The item from the nested list returned from pull_data_synapse() that corresponds to the cancer cohort of interest.

index_ca_seq

Index cancer sequence. Default is 1, indicating the patient's first index cancer. The index cancer is also referred to as the BPC Project cancer in the GENIE BPC Analytic Data Guide; this is the cancer that met the eligibility criteria for the project and was selected at random for PRISSMM phenomic data curation. Specifying multiple index cancer sequences, e.g. index_ca_seq = c(1, 2) will return index cancers to patients with 1 index cancer and will return the first AND second index cancers to patients with multiple.

institution

GENIE BPC participating institution. Must be one of "DFCI", "MSK", "UHN", or "VICC" for NSCLC, BLADDER, Prostate, and PANC cohorts; must be one of "DFCI", "MSK", "VICC" for CRC and BrCa. Default selection is all institutions. This parameter corresponds to the variable `institution` in the Analytic Data Guide.

stage_dx

Stage at diagnosis. Must be one of "Stage I", "Stage II", "Stage III", "Stage I-III NOS", "Stage IV". The default selection is all stages. Note that if this parameter is specified, any cases that are missing stage information are automatically excluded from the resulting cohort. This parameter corresponds to the variable `stage_dx` in the Analytic Data Guide.

histology

Cancer histology. For all cancer cohorts except for BrCa (breast cancer), this parameter corresponds to the variable `ca_hist_adeno_squamous` and must be one of "Adenocarcinoma", "Squamous cell", "Sarcoma", "Small cell carcinoma", "Carcinoma", "Other histologies/mixed tumor". For BrCa, this parameter corresponds to the variable `ca_hist_brca` and must be one of "Invasive lobular carcinoma", "Invasive ductal carcinoma", "Other histology". The default selection is all histologies. Note that if this parameter is specified, any cases that are missing histology information are automatically excluded from the resulting cohort.

regimen_drugs

Vector with names of drugs in cancer-directed regimen, separated by a comma. For example, to specify a regimen consisting of Carboplatin and Pemetrexed, specify regimen_drugs = "Carboplatin, Pemetrexed". Acceptable values are found in the `drug_regimen_list` dataset provided with this package. This parameter corresponds to the variable `regimen_drugs` in the Analytic Data Guide.

regimen_type

Indicates whether the regimen(s) specified in `regimen_drugs` indicates the exact regimen to return, or if regimens containing the drugs listed in `regimen_drugs` should be returned. Must be one of "Exact" or "Containing". The default is "Exact".

regimen_order

Order of cancer-directed regimen. If multiple drugs are specified, `regimen_order` indicates the regimen order for all drugs; different values of `regimen_order` cannot be specified for different drug regimens.

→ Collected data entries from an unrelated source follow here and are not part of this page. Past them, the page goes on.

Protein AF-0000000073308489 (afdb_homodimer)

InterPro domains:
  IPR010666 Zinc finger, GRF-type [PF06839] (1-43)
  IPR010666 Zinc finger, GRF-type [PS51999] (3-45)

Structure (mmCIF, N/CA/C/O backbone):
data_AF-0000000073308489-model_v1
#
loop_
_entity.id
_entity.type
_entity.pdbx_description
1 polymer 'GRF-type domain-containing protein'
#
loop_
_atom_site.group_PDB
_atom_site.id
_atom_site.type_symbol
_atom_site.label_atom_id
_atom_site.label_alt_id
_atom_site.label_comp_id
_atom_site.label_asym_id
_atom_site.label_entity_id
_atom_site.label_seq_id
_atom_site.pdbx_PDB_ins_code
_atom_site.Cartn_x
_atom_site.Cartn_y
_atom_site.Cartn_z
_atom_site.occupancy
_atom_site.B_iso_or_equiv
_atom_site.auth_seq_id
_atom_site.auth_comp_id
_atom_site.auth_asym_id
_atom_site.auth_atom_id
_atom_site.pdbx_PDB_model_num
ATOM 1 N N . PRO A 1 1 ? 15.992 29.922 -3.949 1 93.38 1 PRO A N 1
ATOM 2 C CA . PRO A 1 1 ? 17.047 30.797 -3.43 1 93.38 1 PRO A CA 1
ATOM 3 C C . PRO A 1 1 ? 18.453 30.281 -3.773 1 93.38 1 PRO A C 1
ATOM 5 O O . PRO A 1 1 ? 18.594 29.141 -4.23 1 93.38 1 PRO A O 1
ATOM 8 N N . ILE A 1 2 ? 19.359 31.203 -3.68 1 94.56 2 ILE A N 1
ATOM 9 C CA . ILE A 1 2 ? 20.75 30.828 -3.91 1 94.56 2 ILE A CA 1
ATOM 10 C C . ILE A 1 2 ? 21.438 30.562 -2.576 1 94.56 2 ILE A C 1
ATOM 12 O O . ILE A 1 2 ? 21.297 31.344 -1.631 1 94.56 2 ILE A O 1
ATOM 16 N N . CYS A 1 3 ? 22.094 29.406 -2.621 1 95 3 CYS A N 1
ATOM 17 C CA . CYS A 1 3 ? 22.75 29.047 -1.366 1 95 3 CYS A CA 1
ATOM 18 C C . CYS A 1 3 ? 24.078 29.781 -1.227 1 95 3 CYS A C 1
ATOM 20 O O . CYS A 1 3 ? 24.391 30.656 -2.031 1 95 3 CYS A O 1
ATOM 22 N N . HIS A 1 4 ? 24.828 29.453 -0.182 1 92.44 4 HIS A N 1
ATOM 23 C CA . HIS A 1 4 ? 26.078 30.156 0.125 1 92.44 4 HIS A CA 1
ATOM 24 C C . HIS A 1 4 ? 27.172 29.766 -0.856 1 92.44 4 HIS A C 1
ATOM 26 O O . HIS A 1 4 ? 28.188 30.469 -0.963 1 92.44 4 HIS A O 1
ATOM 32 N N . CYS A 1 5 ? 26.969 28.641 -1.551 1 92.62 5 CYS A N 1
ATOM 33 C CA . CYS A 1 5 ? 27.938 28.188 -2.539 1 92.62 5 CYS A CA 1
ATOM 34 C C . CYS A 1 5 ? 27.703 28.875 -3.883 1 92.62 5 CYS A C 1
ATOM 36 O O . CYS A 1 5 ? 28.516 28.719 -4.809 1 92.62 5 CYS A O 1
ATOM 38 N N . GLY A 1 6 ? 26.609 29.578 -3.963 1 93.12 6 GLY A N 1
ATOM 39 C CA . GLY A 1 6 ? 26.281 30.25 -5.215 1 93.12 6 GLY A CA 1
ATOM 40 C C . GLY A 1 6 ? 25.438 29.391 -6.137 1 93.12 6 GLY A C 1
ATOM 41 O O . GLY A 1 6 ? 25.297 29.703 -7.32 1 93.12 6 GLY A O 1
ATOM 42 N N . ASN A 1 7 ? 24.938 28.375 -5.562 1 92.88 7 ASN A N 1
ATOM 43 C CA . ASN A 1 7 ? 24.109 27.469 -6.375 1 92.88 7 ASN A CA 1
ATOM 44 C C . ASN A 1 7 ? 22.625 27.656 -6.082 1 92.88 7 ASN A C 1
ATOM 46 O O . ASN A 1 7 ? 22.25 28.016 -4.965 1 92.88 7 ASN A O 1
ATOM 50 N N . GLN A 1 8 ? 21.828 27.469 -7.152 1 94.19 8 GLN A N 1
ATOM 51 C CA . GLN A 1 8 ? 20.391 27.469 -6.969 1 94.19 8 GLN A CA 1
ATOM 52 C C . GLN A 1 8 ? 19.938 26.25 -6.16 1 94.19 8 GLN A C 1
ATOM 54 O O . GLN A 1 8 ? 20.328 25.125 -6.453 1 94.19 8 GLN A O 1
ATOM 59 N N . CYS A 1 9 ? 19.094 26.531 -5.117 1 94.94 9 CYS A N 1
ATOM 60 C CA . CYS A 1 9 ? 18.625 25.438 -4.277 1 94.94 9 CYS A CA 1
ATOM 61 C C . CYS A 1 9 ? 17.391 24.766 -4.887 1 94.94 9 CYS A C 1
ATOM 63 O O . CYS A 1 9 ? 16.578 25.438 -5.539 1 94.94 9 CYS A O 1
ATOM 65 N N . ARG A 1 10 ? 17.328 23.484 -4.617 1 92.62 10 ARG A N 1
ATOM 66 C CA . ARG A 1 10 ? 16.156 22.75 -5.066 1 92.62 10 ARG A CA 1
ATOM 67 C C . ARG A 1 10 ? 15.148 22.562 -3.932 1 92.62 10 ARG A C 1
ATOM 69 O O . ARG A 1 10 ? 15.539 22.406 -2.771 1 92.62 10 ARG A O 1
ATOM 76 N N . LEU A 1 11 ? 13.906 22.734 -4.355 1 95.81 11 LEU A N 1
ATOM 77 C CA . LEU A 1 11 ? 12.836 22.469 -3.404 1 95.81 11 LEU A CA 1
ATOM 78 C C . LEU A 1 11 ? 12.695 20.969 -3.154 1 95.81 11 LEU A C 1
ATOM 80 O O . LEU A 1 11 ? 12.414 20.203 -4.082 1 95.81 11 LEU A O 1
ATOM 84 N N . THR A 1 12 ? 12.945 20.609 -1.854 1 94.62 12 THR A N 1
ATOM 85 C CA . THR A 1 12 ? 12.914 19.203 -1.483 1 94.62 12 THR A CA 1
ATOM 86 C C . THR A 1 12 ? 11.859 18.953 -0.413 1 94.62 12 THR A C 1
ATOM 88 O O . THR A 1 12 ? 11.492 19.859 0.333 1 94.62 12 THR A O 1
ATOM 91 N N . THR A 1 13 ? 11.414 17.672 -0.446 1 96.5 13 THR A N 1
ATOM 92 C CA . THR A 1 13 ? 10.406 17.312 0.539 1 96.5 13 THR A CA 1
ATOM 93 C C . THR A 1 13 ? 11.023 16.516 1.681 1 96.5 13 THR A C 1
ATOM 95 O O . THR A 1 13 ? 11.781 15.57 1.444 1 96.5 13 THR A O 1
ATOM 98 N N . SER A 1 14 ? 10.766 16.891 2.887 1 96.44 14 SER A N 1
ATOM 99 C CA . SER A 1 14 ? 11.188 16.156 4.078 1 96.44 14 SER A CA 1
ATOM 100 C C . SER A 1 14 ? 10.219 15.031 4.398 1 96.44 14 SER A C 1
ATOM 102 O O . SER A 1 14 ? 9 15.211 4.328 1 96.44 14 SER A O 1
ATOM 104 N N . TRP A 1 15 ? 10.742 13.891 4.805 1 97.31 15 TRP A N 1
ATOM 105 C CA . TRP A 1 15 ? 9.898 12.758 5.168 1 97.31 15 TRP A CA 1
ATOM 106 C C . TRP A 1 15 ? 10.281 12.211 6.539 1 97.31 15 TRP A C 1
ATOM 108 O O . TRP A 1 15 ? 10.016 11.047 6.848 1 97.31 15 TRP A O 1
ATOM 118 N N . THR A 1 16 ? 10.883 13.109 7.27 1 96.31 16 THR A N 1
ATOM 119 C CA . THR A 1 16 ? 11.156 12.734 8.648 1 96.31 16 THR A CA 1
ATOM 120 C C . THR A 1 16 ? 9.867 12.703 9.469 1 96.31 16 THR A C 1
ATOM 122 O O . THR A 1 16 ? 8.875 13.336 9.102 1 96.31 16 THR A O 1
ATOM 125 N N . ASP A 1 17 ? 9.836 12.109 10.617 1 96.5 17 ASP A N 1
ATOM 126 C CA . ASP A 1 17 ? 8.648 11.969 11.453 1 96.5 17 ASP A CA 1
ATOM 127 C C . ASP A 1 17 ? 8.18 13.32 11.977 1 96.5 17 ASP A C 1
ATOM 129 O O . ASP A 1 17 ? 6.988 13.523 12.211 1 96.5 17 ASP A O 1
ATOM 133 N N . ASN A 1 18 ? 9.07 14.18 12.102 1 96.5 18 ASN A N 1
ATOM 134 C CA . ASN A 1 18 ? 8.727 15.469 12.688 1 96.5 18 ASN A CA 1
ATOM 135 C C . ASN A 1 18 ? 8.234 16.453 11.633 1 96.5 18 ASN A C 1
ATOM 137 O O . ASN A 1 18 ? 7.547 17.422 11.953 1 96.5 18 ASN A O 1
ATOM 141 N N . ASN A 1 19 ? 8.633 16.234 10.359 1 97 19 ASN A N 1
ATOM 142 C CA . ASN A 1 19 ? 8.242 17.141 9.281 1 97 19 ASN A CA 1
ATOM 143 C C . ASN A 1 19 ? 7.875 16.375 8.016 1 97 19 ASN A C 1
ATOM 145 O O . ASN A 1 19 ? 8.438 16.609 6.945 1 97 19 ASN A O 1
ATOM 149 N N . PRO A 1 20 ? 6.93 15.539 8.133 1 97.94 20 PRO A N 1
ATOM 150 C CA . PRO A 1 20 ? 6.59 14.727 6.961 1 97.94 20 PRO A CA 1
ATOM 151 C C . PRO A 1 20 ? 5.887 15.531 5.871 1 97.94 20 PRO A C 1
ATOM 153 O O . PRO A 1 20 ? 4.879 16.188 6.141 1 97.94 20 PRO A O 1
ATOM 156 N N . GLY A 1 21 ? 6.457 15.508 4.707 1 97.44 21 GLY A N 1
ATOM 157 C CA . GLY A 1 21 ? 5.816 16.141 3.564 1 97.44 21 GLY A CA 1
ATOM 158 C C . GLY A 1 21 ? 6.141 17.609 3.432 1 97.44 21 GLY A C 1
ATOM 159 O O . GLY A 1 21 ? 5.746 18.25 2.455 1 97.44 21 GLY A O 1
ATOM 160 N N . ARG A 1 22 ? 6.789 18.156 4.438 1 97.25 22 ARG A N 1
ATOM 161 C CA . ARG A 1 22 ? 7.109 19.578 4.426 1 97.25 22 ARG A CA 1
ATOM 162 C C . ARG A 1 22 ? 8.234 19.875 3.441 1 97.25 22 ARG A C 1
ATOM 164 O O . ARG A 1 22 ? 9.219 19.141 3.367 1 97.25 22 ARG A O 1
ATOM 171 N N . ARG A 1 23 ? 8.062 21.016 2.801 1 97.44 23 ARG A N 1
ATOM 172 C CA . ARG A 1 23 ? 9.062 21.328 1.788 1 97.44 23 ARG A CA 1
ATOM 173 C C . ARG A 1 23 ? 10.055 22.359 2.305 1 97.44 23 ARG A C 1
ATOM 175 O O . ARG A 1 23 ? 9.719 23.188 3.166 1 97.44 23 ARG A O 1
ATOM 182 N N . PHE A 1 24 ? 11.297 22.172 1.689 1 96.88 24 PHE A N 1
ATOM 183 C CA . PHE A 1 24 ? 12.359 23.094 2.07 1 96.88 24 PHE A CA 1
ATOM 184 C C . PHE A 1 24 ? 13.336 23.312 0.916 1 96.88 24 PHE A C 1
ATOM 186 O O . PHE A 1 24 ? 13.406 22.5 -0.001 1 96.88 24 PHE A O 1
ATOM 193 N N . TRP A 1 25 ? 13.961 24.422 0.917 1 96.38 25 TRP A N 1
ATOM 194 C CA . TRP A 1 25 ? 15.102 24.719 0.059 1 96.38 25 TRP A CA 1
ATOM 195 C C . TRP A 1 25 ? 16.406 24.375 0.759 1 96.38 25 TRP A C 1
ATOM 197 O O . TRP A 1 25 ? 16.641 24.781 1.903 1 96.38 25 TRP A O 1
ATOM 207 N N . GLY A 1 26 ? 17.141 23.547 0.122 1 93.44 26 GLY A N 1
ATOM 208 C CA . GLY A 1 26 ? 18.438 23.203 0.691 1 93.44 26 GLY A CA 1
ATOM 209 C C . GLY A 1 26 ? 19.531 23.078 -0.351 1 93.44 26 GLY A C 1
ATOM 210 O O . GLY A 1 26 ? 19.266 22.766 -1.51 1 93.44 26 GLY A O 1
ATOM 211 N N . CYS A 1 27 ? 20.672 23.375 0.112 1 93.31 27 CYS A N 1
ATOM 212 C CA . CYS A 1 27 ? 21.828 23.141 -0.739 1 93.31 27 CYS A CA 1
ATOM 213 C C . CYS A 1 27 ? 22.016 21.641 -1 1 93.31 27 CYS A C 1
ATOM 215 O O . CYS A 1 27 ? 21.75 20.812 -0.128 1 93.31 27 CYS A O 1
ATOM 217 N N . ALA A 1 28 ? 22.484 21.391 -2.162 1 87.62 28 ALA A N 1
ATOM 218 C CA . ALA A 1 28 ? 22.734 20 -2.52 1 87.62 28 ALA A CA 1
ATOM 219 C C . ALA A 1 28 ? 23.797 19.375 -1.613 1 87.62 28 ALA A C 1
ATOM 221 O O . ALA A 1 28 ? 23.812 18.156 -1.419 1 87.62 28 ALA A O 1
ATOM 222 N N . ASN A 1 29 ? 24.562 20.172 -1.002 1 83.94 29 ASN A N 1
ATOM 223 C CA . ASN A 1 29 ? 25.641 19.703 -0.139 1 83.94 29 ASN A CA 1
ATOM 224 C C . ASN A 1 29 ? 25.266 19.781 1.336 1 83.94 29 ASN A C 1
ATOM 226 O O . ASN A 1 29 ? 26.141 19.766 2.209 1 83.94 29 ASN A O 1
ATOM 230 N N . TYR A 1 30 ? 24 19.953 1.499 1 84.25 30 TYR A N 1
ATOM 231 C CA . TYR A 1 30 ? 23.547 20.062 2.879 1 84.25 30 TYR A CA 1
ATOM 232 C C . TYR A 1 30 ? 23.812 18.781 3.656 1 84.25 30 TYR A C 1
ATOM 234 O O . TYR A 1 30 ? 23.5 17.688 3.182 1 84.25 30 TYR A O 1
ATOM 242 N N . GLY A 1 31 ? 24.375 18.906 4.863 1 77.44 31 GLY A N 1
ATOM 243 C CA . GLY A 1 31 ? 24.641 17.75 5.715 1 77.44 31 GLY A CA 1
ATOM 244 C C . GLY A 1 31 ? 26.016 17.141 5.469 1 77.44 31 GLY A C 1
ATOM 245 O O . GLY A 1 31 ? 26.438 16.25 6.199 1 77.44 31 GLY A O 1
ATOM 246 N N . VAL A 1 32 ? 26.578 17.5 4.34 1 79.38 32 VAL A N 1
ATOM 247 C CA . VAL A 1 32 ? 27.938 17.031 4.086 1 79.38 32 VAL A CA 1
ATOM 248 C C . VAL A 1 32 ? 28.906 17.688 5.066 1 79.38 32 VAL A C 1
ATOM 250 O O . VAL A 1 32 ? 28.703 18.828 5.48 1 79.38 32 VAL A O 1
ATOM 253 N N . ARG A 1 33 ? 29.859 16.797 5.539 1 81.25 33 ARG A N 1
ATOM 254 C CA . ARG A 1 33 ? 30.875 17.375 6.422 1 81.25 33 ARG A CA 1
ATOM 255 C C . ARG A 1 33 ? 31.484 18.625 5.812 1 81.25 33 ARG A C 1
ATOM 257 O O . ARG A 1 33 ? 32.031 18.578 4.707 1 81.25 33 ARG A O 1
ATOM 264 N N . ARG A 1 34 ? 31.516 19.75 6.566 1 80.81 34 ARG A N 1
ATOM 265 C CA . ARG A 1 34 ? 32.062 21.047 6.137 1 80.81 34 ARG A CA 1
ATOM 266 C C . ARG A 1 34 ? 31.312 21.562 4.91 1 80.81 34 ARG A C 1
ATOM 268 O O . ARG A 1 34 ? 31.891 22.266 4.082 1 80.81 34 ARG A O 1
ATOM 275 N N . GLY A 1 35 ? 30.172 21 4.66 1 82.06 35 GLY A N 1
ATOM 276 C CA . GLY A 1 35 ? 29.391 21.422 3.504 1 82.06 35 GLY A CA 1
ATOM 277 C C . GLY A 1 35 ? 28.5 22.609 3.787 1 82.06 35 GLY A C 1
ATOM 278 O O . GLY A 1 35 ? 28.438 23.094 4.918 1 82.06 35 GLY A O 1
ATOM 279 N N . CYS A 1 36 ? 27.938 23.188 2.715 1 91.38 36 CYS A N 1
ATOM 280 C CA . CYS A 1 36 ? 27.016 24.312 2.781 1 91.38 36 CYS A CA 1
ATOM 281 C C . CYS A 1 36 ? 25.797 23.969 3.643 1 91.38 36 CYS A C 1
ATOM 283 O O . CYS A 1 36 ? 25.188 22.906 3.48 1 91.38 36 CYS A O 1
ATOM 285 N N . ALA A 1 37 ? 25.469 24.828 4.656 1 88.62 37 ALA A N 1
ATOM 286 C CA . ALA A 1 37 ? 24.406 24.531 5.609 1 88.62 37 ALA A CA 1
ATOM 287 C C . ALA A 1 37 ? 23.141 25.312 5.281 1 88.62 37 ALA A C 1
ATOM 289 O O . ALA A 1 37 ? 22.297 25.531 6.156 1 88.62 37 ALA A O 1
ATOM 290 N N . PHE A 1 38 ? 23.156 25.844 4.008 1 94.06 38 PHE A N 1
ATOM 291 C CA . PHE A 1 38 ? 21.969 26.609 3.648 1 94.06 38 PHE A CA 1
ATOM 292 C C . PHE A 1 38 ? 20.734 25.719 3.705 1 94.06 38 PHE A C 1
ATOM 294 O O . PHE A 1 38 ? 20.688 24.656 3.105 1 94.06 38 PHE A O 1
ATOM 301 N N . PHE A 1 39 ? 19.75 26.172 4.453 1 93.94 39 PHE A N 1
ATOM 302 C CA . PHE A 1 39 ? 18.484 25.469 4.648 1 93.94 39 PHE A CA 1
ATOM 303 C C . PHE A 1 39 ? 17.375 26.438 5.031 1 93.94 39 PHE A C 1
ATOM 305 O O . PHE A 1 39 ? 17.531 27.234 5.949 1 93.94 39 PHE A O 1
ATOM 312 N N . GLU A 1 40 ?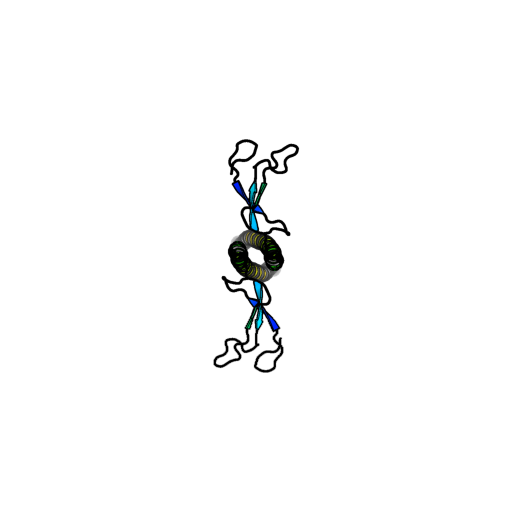 16.281 26.312 4.172 1 95.12 40 GLU A N 1
ATOM 313 C CA . GLU A 1 40 ? 15.125 27.156 4.461 1 95.12 40 GLU A CA 1
ATOM 314 C C . GLU A 1 40 ? 13.812 26.406 4.199 1 95.12 40 GLU A C 1
ATOM 316 O O . GLU A 1 40 ? 13.578 25.922 3.088 1 95.12 40 GLU A O 1
ATOM 321 N N . TRP A 1 41 ? 12.992 26.531 5.262 1 96.25 41 TRP A N 1
ATOM 322 C CA . TRP A 1 41 ? 11.688 25.906 5.062 1 96.25 41 TRP A CA 1
ATOM 323 C C . TRP A 1 41 ? 10.844 26.719 4.082 1 96.25 41 TRP A C 1
ATOM 325 O O . TRP A 1 41 ? 10.828 27.953 4.133 1 96.25 41 TRP A O 1
ATOM 335 N N . TYR A 1 42 ? 10.266 25.953 3.215 1 96.94 42 TYR A N 1
ATOM 336 C CA . TYR A 1 42 ? 9.328 26.547 2.27 1 96.94 42 TYR A CA 1
ATOM 337 C C . TYR A 1 42 ? 7.91 26.562 2.836 1 96.94 42 TYR A C 1
ATOM 339 O O . TYR A 1 42 ? 7.191 27.547 2.711 1 96.94 42 TYR A O 1
ATOM 347 N N . ASP A 1 43 ? 7.535 25.5 3.535 1 96.81 43 ASP A N 1
ATOM 348 C CA . ASP A 1 43 ? 6.203 25.344 4.113 1 96.81 43 ASP A CA 1
ATOM 349 C C . ASP A 1 43 ? 6.219 25.625 5.613 1 96.81 43 ASP A C 1
ATOM 351 O O . ASP A 1 43 ? 7.254 25.516 6.266 1 96.81 43 ASP A O 1
ATOM 355 N N . PRO A 1 44 ? 4.98 26.031 6.023 1 94.06 44 PRO A N 1
ATOM 356 C CA . PRO A 1 44 ? 4.879 26.172 7.477 1 94.06 44 PRO A CA 1
ATOM 357 C C . PRO A 1 44 ? 4.969 24.844 8.203 1 94.06 44 PRO A C 1
ATOM 359 O O . PRO A 1 44 ? 5.012 23.781 7.566 1 94.06 44 PRO A O 1
ATOM 362 N N . GLN A 1 45 ? 5.02 24.969 9.555 1 93.81 45 GLN A N 1
ATOM 363 C CA . GLN A 1 45 ? 5.102 23.766 10.375 1 93.81 45 GLN A CA 1
ATOM 364 C C . GLN A 1 45 ? 3.863 22.891 10.195 1 93.81 45 GLN A C 1
ATOM 366 O O . GLN A 1 45 ? 2.748 23.406 10.086 1 93.81 45 GLN A O 1
ATOM 371 N N . VAL A 1 46 ? 4.125 21.656 10.281 1 94.38 46 VAL A N 1
ATOM 372 C CA . VAL A 1 46 ? 3.037 20.688 10.195 1 94.38 46 VAL A CA 1
ATOM 373 C C . VAL A 1 46 ? 2.367 20.531 11.555 1 94.38 46 VAL A C 1
ATOM 375 O O . VAL A 1 46 ? 3.045 20.5 12.586 1 94.38 46 VAL A O 1
ATOM 378 N N . CYS A 1 47 ? 1.053 20.453 11.484 1 94.19 47 CYS A N 1
ATOM 379 C CA . CYS A 1 47 ? 0.37 20.266 12.758 1 94.19 47 CYS A CA 1
ATOM 380 C C . CYS A 1 47 ? 0.543 18.844 13.273 1 94.19 47 CYS A C 1
ATOM 382 O O . CYS A 1 47 ? 0.816 17.938 12.492 1 94.19 47 CYS A O 1
ATOM 384 N N . GLU A 1 48 ? 0.394 18.703 14.578 1 95.75 48 GLU A N 1
ATOM 385 C CA . GLU A 1 48 ? 0.668 17.422 15.242 1 95.75 48 GLU A CA 1
ATOM 386 C C . GLU A 1 48 ? -0.207 16.312 14.68 1 95.75 48 GLU A C 1
ATOM 388 O O . GLU A 1 48 ? 0.278 15.211 14.406 1 95.75 48 GLU A O 1
ATOM 393 N N . ARG A 1 49 ? -1.461 16.578 14.555 1 96.94 49 ARG A N 1
ATOM 394 C CA . ARG A 1 49 ? -2.377 15.57 14.039 1 96.94 49 ARG A CA 1
ATOM 395 C C . ARG A 1 49 ? -1.951 15.102 12.648 1 96.94 49 ARG A C 1
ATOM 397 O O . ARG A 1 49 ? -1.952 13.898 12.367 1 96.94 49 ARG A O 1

If multiple values are specified, e.g. c(1, 2), then drug regimens that met either order criteria are returned.

regimen_order_type

Specifies whether the `regimen_order` parameter refers to the order of receipt of the drug regimen within the cancer diagnosis (across all other drug regimens; "within cancer") or the order of receipt of the drug regimen within the times that that drug regimen was administered (e.g. the first time carboplatin pemetrexed was received, out of all times that the patient received carboplatin pemetrexed; "within regimen"). Acceptable values are "within cancer" and "within regimen".

return_summary

Specifies whether a summary table for the cohort is returned. Default is FALSE. The `gtsummary` package is required to return a summary table.

Value

A list of data frames containing clinical and next generation sequencing information for patients that met the specified criteria. Optionally, if return_summary = TRUE, the list also includes summary tables for the number of records per dataset (`tbl_overall_summary`) as well as tables of key cancer diagnosis (`tbl_cohort`), cancer-directed regimen (`tbl_drugs`) and next generation sequencing (`tbl_ngs`) variables.

Details

See the create_analytic_cohort vignette for further documentation and examples.

Author

Jessica Lavery

Examples

# Examples using package test data
# Example 1 ----------------------------------
# Create a cohort of all patients with stage IV NSCLC adenocarcinoma and
# obtain all of their corresponding clinical and genomic data

ex1 <- create_analytic_cohort(
  data_synapse = genieBPC::nsclc_test_data,
  stage_dx = "Stage IV",
  histology = "Adenocarcinoma"
)

names(ex1)
#>  [1] "cohort_pt_char"            "cohort_ca_dx"             
#>  [3] "cohort_ca_dx_non_index"    "cohort_ca_drugs"          
#>  [5] "cohort_prissmm_imaging"    "cohort_prissmm_pathology" 
#>  [7] "cohort_prissmm_md"         "cohort_ngs"               
#>  [9] "cohort_mutations_extended" "cohort_fusions"           
#> [11] "cohort_cna"               

# Example 2 ----------------------------------
# Create a cohort of all NSCLC patients who received Cisplatin,
# Pemetrexed Disodium or Cisplatin, Etoposide as their first drug regimen
# for their first index NSCLC

ex2 <- create_analytic_cohort(
  data_synapse = genieBPC::nsclc_test_data,
  regimen_drugs = c(
    "Cisplatin, Pemetrexed Disodium",
    "Cisplatin, Etoposide"
  ),
  regimen_order = 1,
  regimen_order_type = "within cancer"
)

# Example 3 ----------------------------------
# Create a cohort of all NSCLC patients who received Cisplatin, Pemetrexed
# Disodium at any time throughout the course of treatment for their
# cancer diagnosis,
# but in the event that the patient received the drug multiple times,
# only select the first time.

ex3 <- create_analytic_cohort(
  data_synapse = genieBPC::nsclc_test_data,
  regimen_drugs = c("Cisplatin, Pemetrexed Disodium"),
  regimen_order = 1,
  regimen_order_type = "within regimen"
)

# Example 4 ----------------------------------
# Using create_analytic_cohort with pull_data_synapse
nsclc_2_0 <- pull_data_synapse("NSCLC", version = "v2.0-public")
#>  pt_char has been imported for "NSCLC_v2.0"
#>  ca_dx_index has been imported for "NSCLC_v2.0"
#>  ca_dx_non_index has been imported for "NSCLC_v2.0"
#>  ca_drugs has been imported for "NSCLC_v2.0"
#>  prissmm_imaging has been imported for "NSCLC_v2.0"
#>  prissmm_pathology has been imported for "NSCLC_v2.0"
#>  prissmm_md has been imported for "NSCLC_v2.0"
#>  cpt has been imported for "NSCLC_v2.0"
#>  mutations_extended has been imported for "NSCLC_v2.0"
#>  fusions has been imported for "NSCLC_v2.0"
#>  cna has been imported for "NSCLC_v2.0"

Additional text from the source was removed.